[Records excerpted from a collection]
»»

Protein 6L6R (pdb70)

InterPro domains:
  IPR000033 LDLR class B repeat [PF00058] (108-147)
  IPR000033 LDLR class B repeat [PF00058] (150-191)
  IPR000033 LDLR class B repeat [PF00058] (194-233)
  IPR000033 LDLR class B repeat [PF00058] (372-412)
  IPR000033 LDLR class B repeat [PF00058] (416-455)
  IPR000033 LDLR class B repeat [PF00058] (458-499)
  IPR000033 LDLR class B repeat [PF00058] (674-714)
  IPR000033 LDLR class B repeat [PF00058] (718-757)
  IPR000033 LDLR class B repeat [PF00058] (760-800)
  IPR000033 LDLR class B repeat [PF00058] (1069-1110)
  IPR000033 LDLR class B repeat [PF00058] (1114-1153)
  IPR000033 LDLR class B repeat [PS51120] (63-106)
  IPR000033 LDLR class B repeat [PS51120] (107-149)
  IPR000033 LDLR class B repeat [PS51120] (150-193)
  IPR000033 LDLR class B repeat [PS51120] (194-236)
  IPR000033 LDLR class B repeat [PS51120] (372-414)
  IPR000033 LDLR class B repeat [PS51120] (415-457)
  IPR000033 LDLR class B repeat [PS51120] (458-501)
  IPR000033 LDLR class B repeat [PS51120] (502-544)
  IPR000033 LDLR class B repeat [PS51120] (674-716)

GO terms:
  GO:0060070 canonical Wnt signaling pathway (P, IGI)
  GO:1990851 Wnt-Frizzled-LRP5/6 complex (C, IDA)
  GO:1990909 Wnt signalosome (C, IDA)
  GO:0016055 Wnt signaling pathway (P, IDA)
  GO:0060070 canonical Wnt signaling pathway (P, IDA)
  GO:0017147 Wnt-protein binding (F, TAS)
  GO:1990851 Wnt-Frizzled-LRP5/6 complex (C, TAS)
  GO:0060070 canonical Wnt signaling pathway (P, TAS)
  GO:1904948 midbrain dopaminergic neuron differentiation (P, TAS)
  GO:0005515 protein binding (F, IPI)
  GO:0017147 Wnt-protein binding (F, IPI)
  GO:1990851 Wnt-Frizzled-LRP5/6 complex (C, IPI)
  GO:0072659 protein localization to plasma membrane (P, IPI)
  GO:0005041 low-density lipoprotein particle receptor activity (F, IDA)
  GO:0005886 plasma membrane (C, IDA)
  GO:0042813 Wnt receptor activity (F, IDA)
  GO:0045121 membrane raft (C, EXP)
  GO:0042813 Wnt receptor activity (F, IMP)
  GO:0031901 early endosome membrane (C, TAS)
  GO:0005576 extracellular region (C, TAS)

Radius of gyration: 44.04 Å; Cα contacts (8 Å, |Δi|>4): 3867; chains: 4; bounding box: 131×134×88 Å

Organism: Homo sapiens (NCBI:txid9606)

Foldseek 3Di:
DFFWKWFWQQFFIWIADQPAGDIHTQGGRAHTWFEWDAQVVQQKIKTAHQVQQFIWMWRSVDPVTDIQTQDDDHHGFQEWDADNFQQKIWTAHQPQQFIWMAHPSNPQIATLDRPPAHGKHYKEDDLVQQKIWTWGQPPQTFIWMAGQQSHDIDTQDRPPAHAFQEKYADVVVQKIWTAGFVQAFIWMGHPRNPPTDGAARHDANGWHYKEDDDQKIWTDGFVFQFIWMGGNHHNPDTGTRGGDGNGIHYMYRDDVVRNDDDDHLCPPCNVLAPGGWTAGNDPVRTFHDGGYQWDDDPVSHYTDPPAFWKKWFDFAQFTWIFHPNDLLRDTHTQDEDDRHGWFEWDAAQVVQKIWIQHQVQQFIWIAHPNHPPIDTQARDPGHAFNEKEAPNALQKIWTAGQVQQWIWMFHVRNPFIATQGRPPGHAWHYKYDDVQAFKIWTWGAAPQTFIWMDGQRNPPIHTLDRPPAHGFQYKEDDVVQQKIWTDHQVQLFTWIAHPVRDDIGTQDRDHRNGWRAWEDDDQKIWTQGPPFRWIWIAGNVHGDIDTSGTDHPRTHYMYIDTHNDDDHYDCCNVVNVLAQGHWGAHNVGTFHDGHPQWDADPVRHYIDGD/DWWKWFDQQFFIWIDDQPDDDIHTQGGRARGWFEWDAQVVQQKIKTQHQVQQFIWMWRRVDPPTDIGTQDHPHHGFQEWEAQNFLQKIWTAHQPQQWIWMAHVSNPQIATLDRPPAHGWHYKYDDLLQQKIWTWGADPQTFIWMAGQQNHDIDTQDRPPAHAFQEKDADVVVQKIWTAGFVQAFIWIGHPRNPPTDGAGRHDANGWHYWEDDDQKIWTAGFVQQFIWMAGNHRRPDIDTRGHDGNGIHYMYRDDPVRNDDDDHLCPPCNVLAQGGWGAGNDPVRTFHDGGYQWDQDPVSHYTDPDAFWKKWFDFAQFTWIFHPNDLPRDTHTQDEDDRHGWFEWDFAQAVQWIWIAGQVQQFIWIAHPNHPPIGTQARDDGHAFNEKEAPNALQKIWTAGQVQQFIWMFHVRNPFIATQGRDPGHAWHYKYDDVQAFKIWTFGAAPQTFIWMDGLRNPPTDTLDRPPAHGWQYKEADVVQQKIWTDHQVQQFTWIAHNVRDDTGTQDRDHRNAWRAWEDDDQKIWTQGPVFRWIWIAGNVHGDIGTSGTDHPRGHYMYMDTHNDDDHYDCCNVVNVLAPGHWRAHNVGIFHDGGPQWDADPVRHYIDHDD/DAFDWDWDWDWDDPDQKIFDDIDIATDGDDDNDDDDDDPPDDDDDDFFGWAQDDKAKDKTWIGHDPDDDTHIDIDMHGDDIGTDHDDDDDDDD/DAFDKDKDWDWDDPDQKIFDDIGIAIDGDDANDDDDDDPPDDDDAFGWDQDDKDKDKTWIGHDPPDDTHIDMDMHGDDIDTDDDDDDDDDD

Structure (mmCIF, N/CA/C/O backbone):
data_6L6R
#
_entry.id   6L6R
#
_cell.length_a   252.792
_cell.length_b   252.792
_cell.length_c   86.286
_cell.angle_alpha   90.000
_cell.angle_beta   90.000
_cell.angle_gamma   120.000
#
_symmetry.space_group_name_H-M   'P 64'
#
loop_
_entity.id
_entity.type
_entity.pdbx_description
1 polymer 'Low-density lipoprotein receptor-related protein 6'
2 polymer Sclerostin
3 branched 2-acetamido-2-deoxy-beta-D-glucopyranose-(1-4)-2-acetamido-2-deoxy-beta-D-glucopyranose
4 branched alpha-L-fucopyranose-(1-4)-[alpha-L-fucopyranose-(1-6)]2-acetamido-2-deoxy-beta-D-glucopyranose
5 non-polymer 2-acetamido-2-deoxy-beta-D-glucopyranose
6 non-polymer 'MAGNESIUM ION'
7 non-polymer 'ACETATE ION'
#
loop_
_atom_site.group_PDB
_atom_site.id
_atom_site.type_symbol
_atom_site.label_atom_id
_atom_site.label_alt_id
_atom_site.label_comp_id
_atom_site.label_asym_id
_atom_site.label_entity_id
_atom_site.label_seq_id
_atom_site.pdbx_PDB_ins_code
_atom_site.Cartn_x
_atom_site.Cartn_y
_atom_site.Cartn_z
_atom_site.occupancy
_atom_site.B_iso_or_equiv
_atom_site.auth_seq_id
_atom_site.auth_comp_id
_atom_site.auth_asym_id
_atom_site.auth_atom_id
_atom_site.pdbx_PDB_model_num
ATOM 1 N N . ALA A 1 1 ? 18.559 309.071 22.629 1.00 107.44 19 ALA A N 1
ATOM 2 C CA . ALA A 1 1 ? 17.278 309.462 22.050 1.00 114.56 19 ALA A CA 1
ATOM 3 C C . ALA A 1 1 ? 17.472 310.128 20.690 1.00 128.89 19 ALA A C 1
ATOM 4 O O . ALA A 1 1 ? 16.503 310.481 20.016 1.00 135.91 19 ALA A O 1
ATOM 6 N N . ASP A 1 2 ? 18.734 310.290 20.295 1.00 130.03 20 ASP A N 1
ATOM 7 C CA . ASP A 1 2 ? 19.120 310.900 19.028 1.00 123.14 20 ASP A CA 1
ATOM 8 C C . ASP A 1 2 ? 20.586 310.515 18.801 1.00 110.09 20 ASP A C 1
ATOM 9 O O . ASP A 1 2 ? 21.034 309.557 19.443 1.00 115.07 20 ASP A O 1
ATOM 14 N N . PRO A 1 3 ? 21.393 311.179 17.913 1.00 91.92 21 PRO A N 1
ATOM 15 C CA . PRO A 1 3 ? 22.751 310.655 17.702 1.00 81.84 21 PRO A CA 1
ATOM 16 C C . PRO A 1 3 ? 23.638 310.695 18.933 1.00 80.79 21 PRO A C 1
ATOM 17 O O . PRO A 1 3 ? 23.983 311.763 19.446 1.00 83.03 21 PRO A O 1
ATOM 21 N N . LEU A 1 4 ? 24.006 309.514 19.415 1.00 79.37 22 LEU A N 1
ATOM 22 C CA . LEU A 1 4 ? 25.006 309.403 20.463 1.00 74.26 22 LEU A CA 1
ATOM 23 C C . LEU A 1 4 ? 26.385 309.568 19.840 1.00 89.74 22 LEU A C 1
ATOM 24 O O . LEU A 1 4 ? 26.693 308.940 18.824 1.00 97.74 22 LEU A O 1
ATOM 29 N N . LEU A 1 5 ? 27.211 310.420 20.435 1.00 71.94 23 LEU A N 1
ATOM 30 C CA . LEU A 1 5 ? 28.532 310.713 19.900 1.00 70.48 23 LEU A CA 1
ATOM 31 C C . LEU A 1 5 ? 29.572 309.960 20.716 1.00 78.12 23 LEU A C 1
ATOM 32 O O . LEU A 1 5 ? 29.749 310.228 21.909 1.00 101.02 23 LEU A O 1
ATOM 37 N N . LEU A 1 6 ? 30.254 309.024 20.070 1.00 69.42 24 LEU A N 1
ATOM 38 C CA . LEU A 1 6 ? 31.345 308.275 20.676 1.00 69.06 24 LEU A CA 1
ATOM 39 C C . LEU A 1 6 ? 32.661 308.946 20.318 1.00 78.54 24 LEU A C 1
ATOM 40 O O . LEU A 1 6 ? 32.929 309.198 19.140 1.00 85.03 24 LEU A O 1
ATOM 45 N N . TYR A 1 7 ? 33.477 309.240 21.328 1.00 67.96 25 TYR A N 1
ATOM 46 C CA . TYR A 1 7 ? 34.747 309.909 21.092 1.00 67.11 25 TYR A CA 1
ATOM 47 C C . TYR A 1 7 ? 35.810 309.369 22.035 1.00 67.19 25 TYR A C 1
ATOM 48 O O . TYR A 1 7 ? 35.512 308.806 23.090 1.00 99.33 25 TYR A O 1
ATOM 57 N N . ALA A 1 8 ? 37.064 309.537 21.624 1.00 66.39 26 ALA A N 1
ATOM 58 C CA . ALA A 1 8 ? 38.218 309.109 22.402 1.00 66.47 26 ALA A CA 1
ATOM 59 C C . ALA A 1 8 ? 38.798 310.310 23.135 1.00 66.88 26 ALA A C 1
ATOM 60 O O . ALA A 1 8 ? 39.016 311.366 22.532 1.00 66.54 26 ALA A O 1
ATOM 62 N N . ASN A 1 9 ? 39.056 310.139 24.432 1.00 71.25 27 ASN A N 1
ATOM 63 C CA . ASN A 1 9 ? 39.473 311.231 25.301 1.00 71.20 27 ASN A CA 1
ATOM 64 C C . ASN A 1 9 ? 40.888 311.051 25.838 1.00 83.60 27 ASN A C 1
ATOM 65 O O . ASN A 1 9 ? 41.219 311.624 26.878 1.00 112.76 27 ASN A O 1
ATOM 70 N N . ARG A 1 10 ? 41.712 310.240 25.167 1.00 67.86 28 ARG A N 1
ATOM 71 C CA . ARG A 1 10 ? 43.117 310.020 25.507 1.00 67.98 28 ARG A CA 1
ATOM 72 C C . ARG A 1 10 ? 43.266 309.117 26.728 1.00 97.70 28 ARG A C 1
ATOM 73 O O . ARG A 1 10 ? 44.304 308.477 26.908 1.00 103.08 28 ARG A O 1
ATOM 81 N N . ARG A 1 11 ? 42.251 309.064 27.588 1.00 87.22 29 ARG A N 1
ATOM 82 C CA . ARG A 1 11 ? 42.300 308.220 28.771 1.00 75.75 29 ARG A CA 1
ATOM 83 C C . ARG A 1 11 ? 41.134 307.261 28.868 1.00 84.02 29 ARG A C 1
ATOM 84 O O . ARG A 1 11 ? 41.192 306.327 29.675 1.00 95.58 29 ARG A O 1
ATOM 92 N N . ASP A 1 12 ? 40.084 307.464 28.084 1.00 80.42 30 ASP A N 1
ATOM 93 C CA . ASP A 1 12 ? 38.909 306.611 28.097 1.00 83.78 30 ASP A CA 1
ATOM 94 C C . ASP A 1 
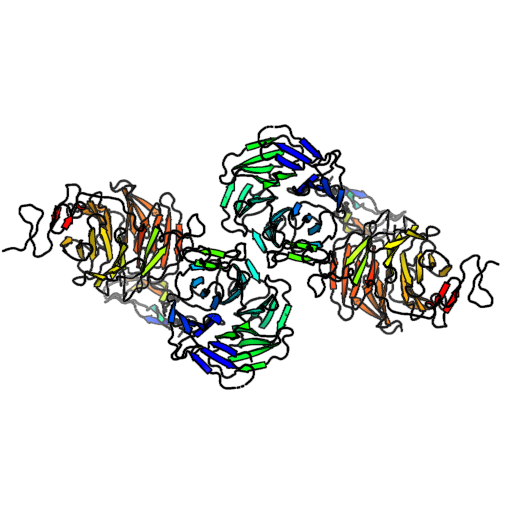12 ? 38.085 306.932 26.859 1.00 77.05 30 ASP A C 1
ATOM 95 O O . ASP A 1 12 ? 38.317 307.935 26.180 1.00 69.43 30 ASP A O 1
ATOM 100 N N . LEU A 1 13 ? 37.130 306.056 26.565 1.00 70.43 31 LEU A N 1
ATOM 101 C CA . LEU A 1 13 ? 36.192 306.244 25.467 1.00 69.86 31 LEU A CA 1
ATOM 102 C C . LEU A 1 13 ? 34.828 306.601 26.045 1.00 71.07 31 LEU A C 1
ATOM 103 O O . LEU A 1 13 ? 34.263 305.831 26.827 1.00 72.28 31 LEU A O 1
ATOM 108 N N . ARG A 1 14 ? 34.315 307.769 25.676 1.00 70.87 32 ARG A N 1
ATOM 109 C CA . ARG A 1 14 ? 33.067 308.291 26.214 1.00 78.99 32 ARG A CA 1
ATOM 110 C C . ARG A 1 14 ? 31.980 308.305 25.143 1.00 77.63 32 ARG A C 1
ATOM 111 O O . ARG A 1 14 ? 32.238 308.113 23.952 1.00 70.69 32 ARG A O 1
ATOM 119 N N . LEU A 1 15 ? 30.744 308.525 25.590 1.00 85.26 33 LEU A N 1
ATOM 120 C CA . LEU A 1 15 ? 29.570 308.519 24.719 1.00 73.24 33 LEU A CA 1
ATOM 121 C C . LEU A 1 15 ? 28.612 309.604 25.193 1.00 74.27 33 LEU A C 1
ATOM 122 O O . LEU A 1 15 ? 28.048 309.497 26.285 1.00 78.08 33 LEU A O 1
ATOM 127 N N . VAL A 1 16 ? 28.418 310.637 24.380 1.00 73.62 34 VAL A N 1
ATOM 128 C CA . VAL A 1 16 ? 27.561 311.756 24.738 1.00 74.55 34 VAL A CA 1
ATOM 129 C C . VAL A 1 16 ? 26.228 311.616 24.015 1.00 98.40 34 VAL A C 1
ATOM 130 O O . VAL A 1 16 ? 26.106 310.927 23.001 1.00 108.92 34 VAL A O 1
ATOM 134 N N . ASP A 1 17 ? 25.207 312.278 24.549 1.00 98.25 35 ASP A N 1
ATOM 135 C CA . ASP A 1 17 ? 23.913 312.406 23.895 1.00 97.07 35 ASP A CA 1
ATOM 136 C C . ASP A 1 17 ? 23.813 313.763 23.209 1.00 110.23 35 ASP A C 1
ATOM 137 O O . ASP A 1 17 ? 24.088 314.798 23.825 1.00 121.92 35 ASP A O 1
ATOM 142 N N . ALA A 1 18 ? 23.423 313.755 21.929 1.00 110.49 36 ALA A N 1
ATOM 143 C CA . ALA A 1 18 ? 23.371 314.998 21.162 1.00 109.31 36 ALA A CA 1
ATOM 144 C C . ALA A 1 18 ? 22.220 315.891 21.605 1.00 121.21 36 ALA A C 1
ATOM 145 O O . ALA A 1 18 ? 22.289 317.113 21.429 1.00 124.41 36 ALA A O 1
ATOM 147 N N . THR A 1 19 ? 21.155 315.312 22.161 1.00 128.52 37 THR A N 1
ATOM 148 C CA . THR A 1 19 ? 20.007 316.111 22.576 1.00 130.75 37 THR A CA 1
ATOM 149 C C . THR A 1 19 ? 20.379 317.033 23.731 1.00 124.19 37 THR A C 1
ATOM 150 O O . THR A 1 19 ? 20.464 318.254 23.556 1.00 119.70 37 THR A O 1
ATOM 154 N N . ASN A 1 20 ? 20.629 316.464 24.904 1.00 139.93 38 ASN A N 1
ATOM 155 C CA . ASN A 1 20 ? 20.921 317.268 26.083 1.00 147.39 38 ASN A CA 1
ATOM 156 C C . ASN A 1 20 ? 22.387 317.687 26.098 1.00 144.83 38 ASN A C 1
ATOM 157 O O . ASN A 1 20 ? 23.270 316.889 26.409 1.00 142.95 38 ASN A O 1
ATOM 162 N N . GLU A 1 23 ? 23.344 316.612 29.459 1.00 141.10 41 GLU A N 1
ATOM 163 C CA . GLU A 1 23 ? 24.753 316.406 29.144 1.00 145.12 41 GLU A CA 1
ATOM 164 C C . GLU A 1 23 ? 25.423 315.421 30.104 1.00 152.89 41 GLU A C 1
ATOM 165 O O . GLU A 1 23 ? 26.344 315.790 30.833 1.00 154.13 41 GLU A O 1
ATOM 171 N N . ASN A 1 24 ? 24.955 314.175 30.130 1.00 154.85 42 ASN A N 1
ATOM 172 C CA . ASN A 1 24 ? 25.592 313.130 30.925 1.00 145.11 42 ASN A CA 1
ATOM 173 C C . ASN A 1 24 ? 26.315 312.191 29.963 1.00 130.60 42 ASN A C 1
ATOM 174 O O . ASN A 1 24 ? 25.675 311.464 29.195 1.00 133.22 42 ASN A O 1
ATOM 179 N N . ALA A 1 25 ? 27.646 312.236 29.988 1.00 113.57 43 ALA A N 1
ATOM 180 C CA . ALA A 1 25 ? 28.472 311.399 29.128 1.00 87.57 43 ALA A CA 1
ATOM 181 C C . ALA A 1 25 ? 28.757 310.067 29.811 1.00 86.21 43 ALA A C 1
ATOM 182 O O . ALA A 1 25 ? 29.303 310.039 30.918 1.00 79.74 43 ALA A O 1
ATOM 184 N N . THR A 1 26 ? 28.391 308.969 29.156 1.00 90.36 44 THR A N 1
ATOM 185 C CA . THR A 1 26 ? 28.655 307.638 29.686 1.00 79.20 44 THR A CA 1
ATOM 186 C C . THR A 1 26 ? 29.998 307.143 29.160 1.00 77.55 44 THR A C 1
ATOM 187 O O . THR A 1 26 ? 30.270 307.225 27.958 1.00 86.92 44 THR A O 1
ATOM 191 N N . ILE A 1 27 ? 30.837 306.644 30.059 1.00 79.37 45 ILE A N 1
ATOM 192 C CA . ILE A 1 27 ? 32.149 306.132 29.672 1.00 76.69 45 ILE A CA 1
ATOM 193 C C . ILE A 1 27 ? 32.000 304.715 29.138 1.00 84.74 45 ILE A C 1
ATOM 194 O O . ILE A 1 27 ? 31.339 303.870 29.756 1.00 94.07 45 ILE A O 1
ATOM 199 N N . VAL A 1 28 ? 32.620 304.447 27.989 1.00 76.76 46 VAL A N 1
ATOM 200 C CA . VAL A 1 28 ? 32.612 303.110 27.409 1.00 74.79 46 VAL A CA 1
ATOM 201 C C . VAL A 1 28 ? 33.733 302.267 28.005 1.00 74.87 46 VAL A C 1
ATOM 202 O O . VAL A 1 28 ? 33.479 301.229 28.623 1.00 77.74 46 VAL A O 1
ATOM 206 N N . VAL A 1 29 ? 34.978 302.703 27.824 1.00 79.89 47 VAL A N 1
ATOM 207 C CA . VAL A 1 29 ? 36.145 301.962 28.301 1.00 84.41 47 VAL A CA 1
ATOM 208 C C . VAL A 1 29 ? 37.125 302.946 28.920 1.00 84.73 47 VAL A C 1
ATOM 209 O O . VAL A 1 29 ? 37.605 303.856 28.237 1.00 92.31 47 VAL A O 1
ATOM 213 N N . GLY A 1 30 ? 37.442 302.754 30.203 1.00 82.15 48 GLY A N 1
ATOM 214 C CA . GLY A 1 30 ? 38.394 303.590 30.901 1.00 87.04 48 GLY A CA 1
ATOM 215 C C . GLY A 1 30 ? 39.763 302.935 31.036 1.00 94.40 48 GLY A C 1
ATOM 216 O O . GLY A 1 30 ? 40.023 301.840 30.542 1.00 104.83 48 GLY A O 1
ATOM 217 N N . GLY A 1 31 ? 40.654 303.647 31.724 1.00 93.03 49 GLY A N 1
ATOM 218 C CA . GLY A 1 31 ? 41.982 303.131 31.988 1.00 90.86 49 GLY A CA 1
ATOM 219 C C . GLY A 1 31 ? 42.956 303.231 30.837 1.00 73.40 49 GLY A C 1
ATOM 220 O O . GLY A 1 31 ? 44.072 302.709 30.944 1.00 73.38 49 GLY A O 1
ATOM 221 N N . LEU A 1 32 ? 42.568 303.869 29.737 1.00 72.11 50 LEU A N 1
ATOM 222 C CA . LEU A 1 32 ? 43.449 304.024 28.590 1.00 71.12 50 LEU A CA 1
ATOM 223 C C . LEU A 1 32 ? 44.538 305.058 28.867 1.00 81.13 50 LEU A C 1
ATOM 224 O O . LEU A 1 32 ? 44.401 305.934 29.725 1.00 87.67 50 LEU A O 1
ATOM 229 N N . GLU A 1 33 ? 45.634 304.948 28.116 1.00 79.26 51 GLU A N 1
ATOM 230 C CA . GLU A 1 33 ? 46.778 305.838 28.276 1.00 82.11 51 GLU A CA 1
ATOM 231 C C . GLU A 1 33 ? 46.830 306.942 27.228 1.00 75.85 51 GLU A C 1
ATOM 232 O O . GLU A 1 33 ? 47.177 308.081 27.555 1.00 81.99 51 GLU A O 1
ATOM 238 N N . ASP A 1 34 ? 46.475 306.639 25.979 1.00 69.97 52 ASP A N 1
ATOM 239 C CA . ASP A 1 34 ? 46.410 307.646 24.926 1.00 73.72 52 ASP A CA 1
ATOM 240 C C . ASP A 1 34 ? 45.444 307.214 23.827 1.00 75.13 52 ASP A C 1
ATOM 241 O O . ASP A 1 34 ? 45.852 306.989 22.682 1.00 69.69 52 ASP A O 1
ATOM 246 N N . ALA A 1 35 ? 44.161 307.104 24.170 1.00 66.45 53 ALA A N 1
ATOM 247 C CA . ALA A 1 35 ? 43.123 306.768 23.204 1.00 65.82 53 ALA A CA 1
ATOM 248 C C . ALA A 1 35 ? 43.044 307.812 22.098 1.00 67.50 53 ALA A C 1
ATOM 249 O O . ALA A 1 35 ? 42.612 308.944 22.337 1.00 73.31 53 ALA A O 1
ATOM 251 N N . ALA A 1 36 ? 43.454 307.437 20.886 1.00 65.39 54 ALA A N 1
ATOM 252 C CA . ALA A 1 36 ? 43.540 308.380 19.776 1.00 66.49 54 ALA A CA 1
ATOM 253 C C . ALA A 1 36 ? 42.360 308.251 18.820 1.00 63.49 54 ALA A C 1
ATOM 254 O O . ALA A 1 36 ? 41.392 309.011 18.912 1.00 65.47 54 ALA A O 1
ATOM 256 N N . ALA A 1 37 ? 42.422 307.298 17.901 1.00 63.06 55 ALA A N 1
ATOM 257 C CA . ALA A 1 37 ? 41.370 307.117 16.914 1.00 62.91 55 ALA A CA 1
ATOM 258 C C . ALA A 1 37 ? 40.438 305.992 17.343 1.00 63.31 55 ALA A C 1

««

EXERCISE BRIEF :: Lines that include the word "deoxy" — how many are there in the data? Answer with the number alone.

ANSWER BOX :: 3